• WORK TO COMPLETE:
Could you set down exactly the lines of the data below, starting at the one that holds "ATOM 11 C C . ASN" and ending at the one that holds "ATOM 36 C C .", both included, and only those?

• SUPPLIED INFORMATION:

Content starts

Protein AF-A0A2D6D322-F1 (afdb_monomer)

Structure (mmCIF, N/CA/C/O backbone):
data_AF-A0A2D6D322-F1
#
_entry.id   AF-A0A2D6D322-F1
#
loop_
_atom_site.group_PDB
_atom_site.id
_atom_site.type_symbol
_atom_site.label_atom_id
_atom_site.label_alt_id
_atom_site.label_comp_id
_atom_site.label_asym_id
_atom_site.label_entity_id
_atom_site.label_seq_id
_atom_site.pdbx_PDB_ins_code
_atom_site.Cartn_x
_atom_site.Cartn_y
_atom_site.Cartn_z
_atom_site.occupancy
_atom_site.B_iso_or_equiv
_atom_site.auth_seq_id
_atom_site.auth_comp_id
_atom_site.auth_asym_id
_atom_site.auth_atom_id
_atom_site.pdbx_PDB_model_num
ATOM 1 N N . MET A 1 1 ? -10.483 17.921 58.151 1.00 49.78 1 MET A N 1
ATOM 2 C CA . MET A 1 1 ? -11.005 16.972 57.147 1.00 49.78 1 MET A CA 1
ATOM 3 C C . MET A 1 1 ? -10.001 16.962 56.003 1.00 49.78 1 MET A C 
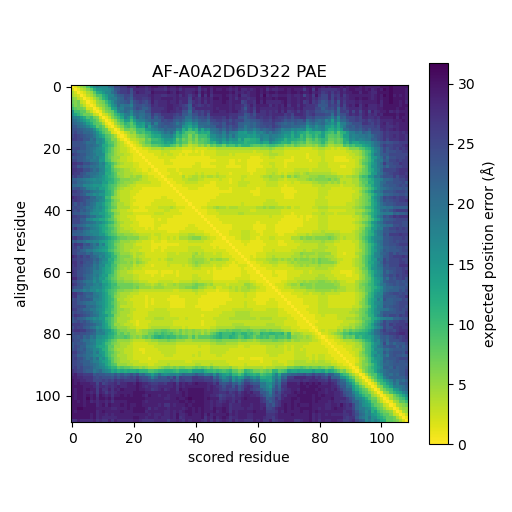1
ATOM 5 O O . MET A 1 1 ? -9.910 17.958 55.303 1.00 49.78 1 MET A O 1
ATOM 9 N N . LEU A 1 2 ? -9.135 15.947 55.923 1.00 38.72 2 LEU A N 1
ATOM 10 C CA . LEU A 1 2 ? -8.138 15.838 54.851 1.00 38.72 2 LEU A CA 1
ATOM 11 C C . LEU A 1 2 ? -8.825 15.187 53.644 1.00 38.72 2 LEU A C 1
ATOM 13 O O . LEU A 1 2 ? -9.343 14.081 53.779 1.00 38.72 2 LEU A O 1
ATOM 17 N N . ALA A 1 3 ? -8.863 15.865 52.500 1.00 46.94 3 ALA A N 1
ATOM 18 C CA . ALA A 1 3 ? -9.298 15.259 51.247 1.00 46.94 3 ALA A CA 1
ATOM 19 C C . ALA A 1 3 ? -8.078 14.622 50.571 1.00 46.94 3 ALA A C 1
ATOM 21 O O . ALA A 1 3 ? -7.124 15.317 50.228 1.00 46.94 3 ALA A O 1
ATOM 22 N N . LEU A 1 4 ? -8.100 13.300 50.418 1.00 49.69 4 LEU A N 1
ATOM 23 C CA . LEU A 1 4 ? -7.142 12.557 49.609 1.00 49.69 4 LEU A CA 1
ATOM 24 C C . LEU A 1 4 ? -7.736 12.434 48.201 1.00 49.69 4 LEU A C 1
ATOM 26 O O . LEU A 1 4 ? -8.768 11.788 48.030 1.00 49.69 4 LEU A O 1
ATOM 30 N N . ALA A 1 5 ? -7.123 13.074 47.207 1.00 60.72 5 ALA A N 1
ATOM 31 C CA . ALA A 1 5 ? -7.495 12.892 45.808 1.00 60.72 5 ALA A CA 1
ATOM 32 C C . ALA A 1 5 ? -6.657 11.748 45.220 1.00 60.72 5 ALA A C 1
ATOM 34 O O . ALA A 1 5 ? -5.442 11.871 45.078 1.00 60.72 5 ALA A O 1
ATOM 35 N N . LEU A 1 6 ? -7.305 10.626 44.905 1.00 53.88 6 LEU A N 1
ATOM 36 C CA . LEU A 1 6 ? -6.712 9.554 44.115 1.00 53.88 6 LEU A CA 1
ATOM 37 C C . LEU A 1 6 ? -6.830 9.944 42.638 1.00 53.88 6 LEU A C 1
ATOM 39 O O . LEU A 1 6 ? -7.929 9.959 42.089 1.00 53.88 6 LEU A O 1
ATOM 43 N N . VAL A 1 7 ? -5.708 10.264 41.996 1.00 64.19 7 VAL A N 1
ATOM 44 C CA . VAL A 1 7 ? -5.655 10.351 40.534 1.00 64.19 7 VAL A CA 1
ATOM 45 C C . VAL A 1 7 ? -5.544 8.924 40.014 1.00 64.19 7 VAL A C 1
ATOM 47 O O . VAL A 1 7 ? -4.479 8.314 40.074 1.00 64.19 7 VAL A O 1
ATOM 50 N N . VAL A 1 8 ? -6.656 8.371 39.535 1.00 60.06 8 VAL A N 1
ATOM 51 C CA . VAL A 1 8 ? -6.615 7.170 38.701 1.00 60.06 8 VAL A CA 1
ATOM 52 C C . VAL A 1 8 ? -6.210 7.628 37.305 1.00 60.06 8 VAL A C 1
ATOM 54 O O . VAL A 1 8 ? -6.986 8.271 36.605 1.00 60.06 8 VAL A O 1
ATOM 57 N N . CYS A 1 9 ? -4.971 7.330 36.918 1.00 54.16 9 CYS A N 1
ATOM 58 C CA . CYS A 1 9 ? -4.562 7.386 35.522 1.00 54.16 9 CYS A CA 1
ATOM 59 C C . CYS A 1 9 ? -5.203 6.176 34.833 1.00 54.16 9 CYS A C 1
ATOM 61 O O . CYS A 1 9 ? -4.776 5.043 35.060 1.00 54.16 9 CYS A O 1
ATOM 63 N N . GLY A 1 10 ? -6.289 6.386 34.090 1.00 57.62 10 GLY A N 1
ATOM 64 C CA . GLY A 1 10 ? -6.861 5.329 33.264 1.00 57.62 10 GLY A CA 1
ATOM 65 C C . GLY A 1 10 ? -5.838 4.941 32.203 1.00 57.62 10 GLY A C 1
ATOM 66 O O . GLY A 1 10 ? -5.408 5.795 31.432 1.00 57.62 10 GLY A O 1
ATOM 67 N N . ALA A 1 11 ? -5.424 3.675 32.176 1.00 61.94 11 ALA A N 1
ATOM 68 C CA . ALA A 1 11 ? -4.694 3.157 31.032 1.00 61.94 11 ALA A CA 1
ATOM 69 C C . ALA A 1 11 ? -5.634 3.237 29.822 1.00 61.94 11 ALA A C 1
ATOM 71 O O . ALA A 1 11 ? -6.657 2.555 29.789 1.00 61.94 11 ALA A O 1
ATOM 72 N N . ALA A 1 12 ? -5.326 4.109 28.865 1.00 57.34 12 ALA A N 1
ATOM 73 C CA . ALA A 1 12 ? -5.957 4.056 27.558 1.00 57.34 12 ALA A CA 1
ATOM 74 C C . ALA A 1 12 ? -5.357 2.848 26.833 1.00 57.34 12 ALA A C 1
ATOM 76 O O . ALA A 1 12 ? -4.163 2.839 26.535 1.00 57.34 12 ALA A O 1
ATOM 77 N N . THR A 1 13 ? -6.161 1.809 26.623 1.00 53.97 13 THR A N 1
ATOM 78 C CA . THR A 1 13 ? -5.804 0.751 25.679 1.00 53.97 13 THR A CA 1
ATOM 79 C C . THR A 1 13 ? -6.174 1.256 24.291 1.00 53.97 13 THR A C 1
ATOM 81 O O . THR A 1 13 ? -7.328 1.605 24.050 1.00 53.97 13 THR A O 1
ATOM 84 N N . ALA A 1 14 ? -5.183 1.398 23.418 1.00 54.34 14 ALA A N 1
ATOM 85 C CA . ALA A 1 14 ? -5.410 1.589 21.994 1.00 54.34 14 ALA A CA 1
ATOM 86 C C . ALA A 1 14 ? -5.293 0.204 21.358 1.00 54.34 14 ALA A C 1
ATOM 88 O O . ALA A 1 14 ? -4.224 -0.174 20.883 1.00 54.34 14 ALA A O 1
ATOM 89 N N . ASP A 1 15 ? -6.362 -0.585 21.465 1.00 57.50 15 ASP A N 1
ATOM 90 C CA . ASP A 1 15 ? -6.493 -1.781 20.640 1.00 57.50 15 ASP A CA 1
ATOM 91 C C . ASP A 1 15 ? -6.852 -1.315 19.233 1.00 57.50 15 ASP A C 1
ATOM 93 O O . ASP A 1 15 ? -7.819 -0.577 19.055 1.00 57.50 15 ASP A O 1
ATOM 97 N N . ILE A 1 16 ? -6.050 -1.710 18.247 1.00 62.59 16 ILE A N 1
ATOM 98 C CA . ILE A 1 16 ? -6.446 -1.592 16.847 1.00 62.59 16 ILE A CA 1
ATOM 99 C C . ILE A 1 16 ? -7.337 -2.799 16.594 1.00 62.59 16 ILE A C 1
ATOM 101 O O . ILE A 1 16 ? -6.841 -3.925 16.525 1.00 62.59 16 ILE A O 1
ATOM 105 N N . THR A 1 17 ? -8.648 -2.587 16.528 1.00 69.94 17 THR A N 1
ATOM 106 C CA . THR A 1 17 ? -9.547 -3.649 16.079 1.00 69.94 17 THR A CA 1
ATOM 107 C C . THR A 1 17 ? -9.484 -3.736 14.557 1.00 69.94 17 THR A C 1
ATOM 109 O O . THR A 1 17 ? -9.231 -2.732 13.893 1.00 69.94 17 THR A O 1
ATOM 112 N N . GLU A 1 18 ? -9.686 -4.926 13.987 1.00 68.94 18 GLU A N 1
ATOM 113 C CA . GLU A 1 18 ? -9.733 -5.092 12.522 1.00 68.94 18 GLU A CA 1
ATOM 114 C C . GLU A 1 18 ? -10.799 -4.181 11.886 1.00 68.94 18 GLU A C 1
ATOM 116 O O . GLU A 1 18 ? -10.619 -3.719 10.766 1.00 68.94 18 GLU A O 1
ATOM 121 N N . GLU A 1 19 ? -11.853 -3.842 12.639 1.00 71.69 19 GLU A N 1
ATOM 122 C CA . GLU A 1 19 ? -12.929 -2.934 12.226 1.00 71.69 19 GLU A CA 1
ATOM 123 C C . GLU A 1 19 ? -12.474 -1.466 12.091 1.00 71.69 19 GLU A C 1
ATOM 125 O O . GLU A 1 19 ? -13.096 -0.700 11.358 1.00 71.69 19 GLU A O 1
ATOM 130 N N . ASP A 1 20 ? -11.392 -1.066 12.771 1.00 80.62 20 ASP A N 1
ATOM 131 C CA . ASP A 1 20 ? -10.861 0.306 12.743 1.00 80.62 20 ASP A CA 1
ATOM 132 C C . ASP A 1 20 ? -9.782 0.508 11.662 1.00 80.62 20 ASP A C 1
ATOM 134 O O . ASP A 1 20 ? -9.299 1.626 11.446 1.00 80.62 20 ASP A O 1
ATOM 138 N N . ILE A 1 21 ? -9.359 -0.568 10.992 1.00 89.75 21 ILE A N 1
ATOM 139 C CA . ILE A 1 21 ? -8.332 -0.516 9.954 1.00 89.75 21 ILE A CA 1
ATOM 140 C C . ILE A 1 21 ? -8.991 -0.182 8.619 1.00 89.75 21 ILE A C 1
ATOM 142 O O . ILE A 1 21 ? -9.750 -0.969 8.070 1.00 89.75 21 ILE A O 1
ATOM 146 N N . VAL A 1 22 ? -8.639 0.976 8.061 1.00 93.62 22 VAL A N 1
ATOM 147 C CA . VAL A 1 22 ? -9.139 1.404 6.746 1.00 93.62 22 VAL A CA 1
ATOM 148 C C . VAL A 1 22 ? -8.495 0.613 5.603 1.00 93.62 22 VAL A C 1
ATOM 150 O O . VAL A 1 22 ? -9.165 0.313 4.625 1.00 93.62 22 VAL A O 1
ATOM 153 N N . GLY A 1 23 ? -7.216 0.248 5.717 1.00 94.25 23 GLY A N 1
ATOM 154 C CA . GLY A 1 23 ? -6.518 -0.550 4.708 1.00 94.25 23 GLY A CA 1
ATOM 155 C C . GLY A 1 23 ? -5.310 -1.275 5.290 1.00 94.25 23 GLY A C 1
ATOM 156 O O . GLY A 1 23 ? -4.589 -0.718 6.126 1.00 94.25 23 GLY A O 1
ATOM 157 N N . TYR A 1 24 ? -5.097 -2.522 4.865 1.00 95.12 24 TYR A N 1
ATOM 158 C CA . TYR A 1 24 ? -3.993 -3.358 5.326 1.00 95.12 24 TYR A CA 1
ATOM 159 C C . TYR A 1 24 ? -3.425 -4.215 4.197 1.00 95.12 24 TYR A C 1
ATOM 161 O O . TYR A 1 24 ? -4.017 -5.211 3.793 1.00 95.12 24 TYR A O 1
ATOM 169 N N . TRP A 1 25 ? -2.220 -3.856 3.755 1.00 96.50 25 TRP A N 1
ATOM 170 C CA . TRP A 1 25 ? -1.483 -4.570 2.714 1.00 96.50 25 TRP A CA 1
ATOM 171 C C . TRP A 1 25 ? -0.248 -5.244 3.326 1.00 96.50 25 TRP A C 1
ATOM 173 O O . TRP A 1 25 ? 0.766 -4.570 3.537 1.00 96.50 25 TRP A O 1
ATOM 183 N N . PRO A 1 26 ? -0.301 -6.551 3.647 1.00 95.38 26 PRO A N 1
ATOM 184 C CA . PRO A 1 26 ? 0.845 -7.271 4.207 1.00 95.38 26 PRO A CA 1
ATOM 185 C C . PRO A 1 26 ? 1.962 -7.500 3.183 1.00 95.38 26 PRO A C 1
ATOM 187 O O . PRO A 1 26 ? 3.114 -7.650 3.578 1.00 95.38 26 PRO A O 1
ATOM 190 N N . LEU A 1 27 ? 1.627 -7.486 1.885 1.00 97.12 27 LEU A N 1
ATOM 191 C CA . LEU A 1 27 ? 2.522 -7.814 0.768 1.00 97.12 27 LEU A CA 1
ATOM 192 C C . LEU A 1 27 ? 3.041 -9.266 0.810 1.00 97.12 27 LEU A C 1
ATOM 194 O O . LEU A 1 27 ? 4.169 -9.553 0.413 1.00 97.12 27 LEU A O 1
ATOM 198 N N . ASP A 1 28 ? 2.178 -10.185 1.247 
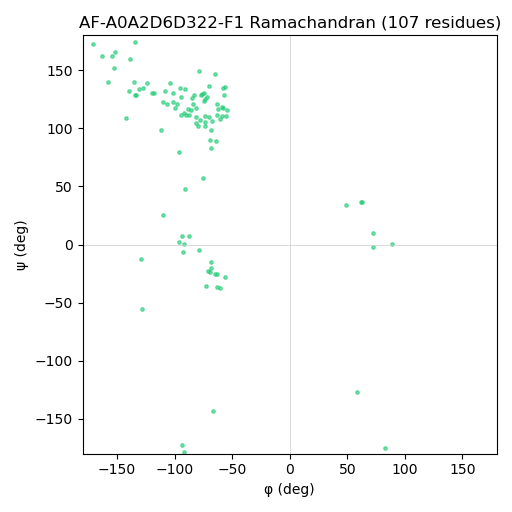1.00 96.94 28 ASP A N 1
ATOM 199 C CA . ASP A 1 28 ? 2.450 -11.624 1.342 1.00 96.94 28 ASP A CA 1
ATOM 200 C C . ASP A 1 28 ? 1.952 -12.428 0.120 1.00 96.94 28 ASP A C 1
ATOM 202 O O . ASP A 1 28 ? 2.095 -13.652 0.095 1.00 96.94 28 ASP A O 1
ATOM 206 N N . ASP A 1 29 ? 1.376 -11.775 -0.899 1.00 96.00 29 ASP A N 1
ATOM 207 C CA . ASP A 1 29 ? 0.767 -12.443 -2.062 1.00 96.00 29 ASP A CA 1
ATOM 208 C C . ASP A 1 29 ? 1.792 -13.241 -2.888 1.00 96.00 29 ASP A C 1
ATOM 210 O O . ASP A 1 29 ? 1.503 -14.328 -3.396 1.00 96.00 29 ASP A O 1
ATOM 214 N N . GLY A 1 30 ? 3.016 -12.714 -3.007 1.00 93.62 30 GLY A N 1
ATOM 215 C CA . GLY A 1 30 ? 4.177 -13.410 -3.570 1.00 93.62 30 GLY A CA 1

Content ends
Content starts

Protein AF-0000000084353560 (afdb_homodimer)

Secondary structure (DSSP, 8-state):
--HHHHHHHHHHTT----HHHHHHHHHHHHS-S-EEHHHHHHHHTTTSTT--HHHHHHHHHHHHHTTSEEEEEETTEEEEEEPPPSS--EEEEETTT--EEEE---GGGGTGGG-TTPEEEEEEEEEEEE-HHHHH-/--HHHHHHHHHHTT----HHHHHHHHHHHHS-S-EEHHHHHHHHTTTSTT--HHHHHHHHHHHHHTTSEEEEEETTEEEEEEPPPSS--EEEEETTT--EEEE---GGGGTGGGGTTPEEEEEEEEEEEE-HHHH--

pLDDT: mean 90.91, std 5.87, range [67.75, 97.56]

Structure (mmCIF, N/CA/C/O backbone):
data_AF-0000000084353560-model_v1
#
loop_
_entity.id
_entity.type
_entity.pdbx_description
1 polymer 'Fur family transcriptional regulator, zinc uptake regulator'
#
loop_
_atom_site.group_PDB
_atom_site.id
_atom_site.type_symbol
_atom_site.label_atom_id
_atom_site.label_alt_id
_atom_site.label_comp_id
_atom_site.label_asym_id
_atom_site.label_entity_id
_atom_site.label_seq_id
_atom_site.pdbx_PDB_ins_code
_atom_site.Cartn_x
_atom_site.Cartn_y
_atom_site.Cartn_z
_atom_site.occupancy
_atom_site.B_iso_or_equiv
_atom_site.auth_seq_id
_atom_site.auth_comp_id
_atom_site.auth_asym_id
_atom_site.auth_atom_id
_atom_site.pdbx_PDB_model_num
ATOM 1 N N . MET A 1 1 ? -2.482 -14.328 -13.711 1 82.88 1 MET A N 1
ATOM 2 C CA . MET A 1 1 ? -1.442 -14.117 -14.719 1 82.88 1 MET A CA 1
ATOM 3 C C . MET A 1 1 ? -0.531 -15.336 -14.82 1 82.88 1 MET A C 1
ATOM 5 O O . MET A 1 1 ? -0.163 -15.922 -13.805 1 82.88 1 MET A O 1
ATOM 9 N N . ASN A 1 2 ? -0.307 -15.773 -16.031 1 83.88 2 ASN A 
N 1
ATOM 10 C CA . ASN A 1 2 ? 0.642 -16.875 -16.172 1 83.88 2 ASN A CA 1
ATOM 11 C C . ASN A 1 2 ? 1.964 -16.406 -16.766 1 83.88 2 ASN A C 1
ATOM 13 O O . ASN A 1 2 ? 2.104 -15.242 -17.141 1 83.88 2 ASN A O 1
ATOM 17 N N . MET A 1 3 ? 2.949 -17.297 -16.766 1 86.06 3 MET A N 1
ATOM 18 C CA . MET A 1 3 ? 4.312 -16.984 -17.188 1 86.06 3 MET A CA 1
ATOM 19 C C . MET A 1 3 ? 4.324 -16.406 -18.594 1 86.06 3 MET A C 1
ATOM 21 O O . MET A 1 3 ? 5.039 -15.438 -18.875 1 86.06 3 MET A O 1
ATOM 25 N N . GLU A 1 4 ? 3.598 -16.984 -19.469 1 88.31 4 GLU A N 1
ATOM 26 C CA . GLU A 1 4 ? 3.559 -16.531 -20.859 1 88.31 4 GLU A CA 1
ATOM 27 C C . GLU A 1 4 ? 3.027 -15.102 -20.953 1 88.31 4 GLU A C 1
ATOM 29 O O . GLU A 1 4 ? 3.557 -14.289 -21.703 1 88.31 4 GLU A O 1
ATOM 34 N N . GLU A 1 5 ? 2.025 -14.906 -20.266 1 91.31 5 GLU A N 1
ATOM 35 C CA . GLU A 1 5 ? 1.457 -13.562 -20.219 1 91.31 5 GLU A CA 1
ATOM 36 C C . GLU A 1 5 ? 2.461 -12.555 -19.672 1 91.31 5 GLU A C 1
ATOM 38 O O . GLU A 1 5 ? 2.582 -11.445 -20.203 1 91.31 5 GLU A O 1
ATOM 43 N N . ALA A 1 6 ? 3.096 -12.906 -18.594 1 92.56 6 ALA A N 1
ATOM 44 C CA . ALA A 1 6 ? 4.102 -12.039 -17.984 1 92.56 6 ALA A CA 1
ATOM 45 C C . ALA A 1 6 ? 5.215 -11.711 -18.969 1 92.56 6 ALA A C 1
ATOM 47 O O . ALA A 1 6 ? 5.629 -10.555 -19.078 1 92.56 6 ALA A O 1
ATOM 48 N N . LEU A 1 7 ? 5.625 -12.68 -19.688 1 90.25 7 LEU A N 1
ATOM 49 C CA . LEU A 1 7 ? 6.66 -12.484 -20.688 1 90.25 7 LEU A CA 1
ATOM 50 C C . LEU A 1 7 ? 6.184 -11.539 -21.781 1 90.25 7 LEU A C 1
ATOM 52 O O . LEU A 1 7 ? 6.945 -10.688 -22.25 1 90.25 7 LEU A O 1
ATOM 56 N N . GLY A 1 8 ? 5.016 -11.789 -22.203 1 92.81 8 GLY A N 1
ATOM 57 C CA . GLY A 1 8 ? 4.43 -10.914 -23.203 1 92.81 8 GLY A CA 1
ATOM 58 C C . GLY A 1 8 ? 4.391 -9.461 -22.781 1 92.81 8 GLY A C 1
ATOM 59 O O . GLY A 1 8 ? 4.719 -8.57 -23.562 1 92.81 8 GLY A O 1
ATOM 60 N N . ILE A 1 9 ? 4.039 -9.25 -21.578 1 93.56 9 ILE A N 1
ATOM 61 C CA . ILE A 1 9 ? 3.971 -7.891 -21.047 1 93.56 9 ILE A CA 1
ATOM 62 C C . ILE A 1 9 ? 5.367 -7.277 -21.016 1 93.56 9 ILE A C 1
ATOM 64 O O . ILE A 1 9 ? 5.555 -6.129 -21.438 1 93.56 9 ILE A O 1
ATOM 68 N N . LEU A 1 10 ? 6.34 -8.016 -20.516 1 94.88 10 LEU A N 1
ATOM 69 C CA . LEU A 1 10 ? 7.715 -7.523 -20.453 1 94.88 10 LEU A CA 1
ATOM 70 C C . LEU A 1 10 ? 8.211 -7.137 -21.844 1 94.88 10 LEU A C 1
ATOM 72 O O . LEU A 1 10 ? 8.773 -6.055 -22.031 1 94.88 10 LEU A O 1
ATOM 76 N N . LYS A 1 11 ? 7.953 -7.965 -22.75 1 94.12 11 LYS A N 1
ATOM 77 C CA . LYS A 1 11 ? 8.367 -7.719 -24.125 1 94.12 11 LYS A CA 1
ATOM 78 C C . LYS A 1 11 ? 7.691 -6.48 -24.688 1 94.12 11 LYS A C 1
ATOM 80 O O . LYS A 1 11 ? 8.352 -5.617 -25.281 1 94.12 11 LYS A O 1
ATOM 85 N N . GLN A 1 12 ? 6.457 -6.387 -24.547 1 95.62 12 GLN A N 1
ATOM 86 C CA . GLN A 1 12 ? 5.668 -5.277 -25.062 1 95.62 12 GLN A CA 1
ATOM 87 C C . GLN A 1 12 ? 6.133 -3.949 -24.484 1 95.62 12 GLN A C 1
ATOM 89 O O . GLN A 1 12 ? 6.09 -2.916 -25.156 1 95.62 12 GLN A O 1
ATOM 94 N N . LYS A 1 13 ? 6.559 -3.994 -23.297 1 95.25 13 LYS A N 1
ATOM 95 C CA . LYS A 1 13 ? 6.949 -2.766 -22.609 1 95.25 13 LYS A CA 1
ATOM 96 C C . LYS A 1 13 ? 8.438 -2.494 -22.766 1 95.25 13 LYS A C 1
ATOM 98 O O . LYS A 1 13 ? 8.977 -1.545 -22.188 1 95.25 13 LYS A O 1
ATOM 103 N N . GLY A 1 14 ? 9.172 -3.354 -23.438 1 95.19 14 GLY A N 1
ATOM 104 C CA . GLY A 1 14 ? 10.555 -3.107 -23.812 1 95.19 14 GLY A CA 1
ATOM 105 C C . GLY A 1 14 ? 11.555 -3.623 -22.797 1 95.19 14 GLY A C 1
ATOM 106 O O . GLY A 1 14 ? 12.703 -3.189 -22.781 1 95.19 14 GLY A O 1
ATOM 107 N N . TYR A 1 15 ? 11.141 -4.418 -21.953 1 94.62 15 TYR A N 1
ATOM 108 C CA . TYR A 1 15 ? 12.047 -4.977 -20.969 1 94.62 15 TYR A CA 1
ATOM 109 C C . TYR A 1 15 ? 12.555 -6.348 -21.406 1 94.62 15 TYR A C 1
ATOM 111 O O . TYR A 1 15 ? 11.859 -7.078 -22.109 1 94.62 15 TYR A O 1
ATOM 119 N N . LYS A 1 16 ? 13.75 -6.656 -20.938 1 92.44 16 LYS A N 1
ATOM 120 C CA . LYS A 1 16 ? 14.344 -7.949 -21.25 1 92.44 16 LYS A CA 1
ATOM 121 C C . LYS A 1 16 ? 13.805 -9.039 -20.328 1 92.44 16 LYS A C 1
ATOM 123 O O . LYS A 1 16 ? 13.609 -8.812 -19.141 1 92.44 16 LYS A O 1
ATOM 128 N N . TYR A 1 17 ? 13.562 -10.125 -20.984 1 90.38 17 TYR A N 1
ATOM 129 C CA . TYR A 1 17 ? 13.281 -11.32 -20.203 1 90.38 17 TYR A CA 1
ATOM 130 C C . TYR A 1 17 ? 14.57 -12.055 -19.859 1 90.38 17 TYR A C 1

Content ends

• RESULT:
ATOM 11 C C . ASN A 1 2 ? 1.964 -16.406 -16.766 1 83.88 2 ASN A C 1
ATOM 13 O O . ASN A 1 2 ? 2.104 -15.242 -17.141 1 83.88 2 ASN A O 1
ATOM 17 N N . MET A 1 3 ? 2.949 -17.297 -16.766 1 86.06 3 MET A N 1
ATOM 18 C CA . MET A 1 3 ? 4.312 -16.984 -17.188 1 86.06 3 MET A CA 1
ATOM 19 C C . MET A 1 3 ? 4.324 -16.406 -18.594 1 86.06 3 MET A C 1
ATOM 21 O O . MET A 1 3 ? 5.039 -15.438 -18.875 1 86.06 3 MET A O 1
ATOM 25 N N . GLU A 1 4 ? 3.598 -16.984 -19.469 1 88.31 4 GLU A N 1
ATOM 26 C CA . GLU A 1 4 ? 3.559 -16.531 -20.859 1 88.31 4 GLU A CA 1
ATOM 27 C C . GLU A 1 4 ? 3.027 -15.102 -20.953 1 88.31 4 GLU A C 1
ATOM 29 O O . GLU A 1 4 ? 3.557 -14.289 -21.703 1 88.31 4 GLU A O 1
ATOM 34 N N . GLU A 1 5 ? 2.025 -14.906 -20.266 1 91.31 5 GLU A N 1
ATOM 35 C CA . GLU A 1 5 ? 1.457 -13.562 -20.219 1 91.31 5 GLU A CA 1
ATOM 36 C C . GLU A 1 5 ? 2.461 -12.555 -19.672 1 91.31 5 GLU A C 1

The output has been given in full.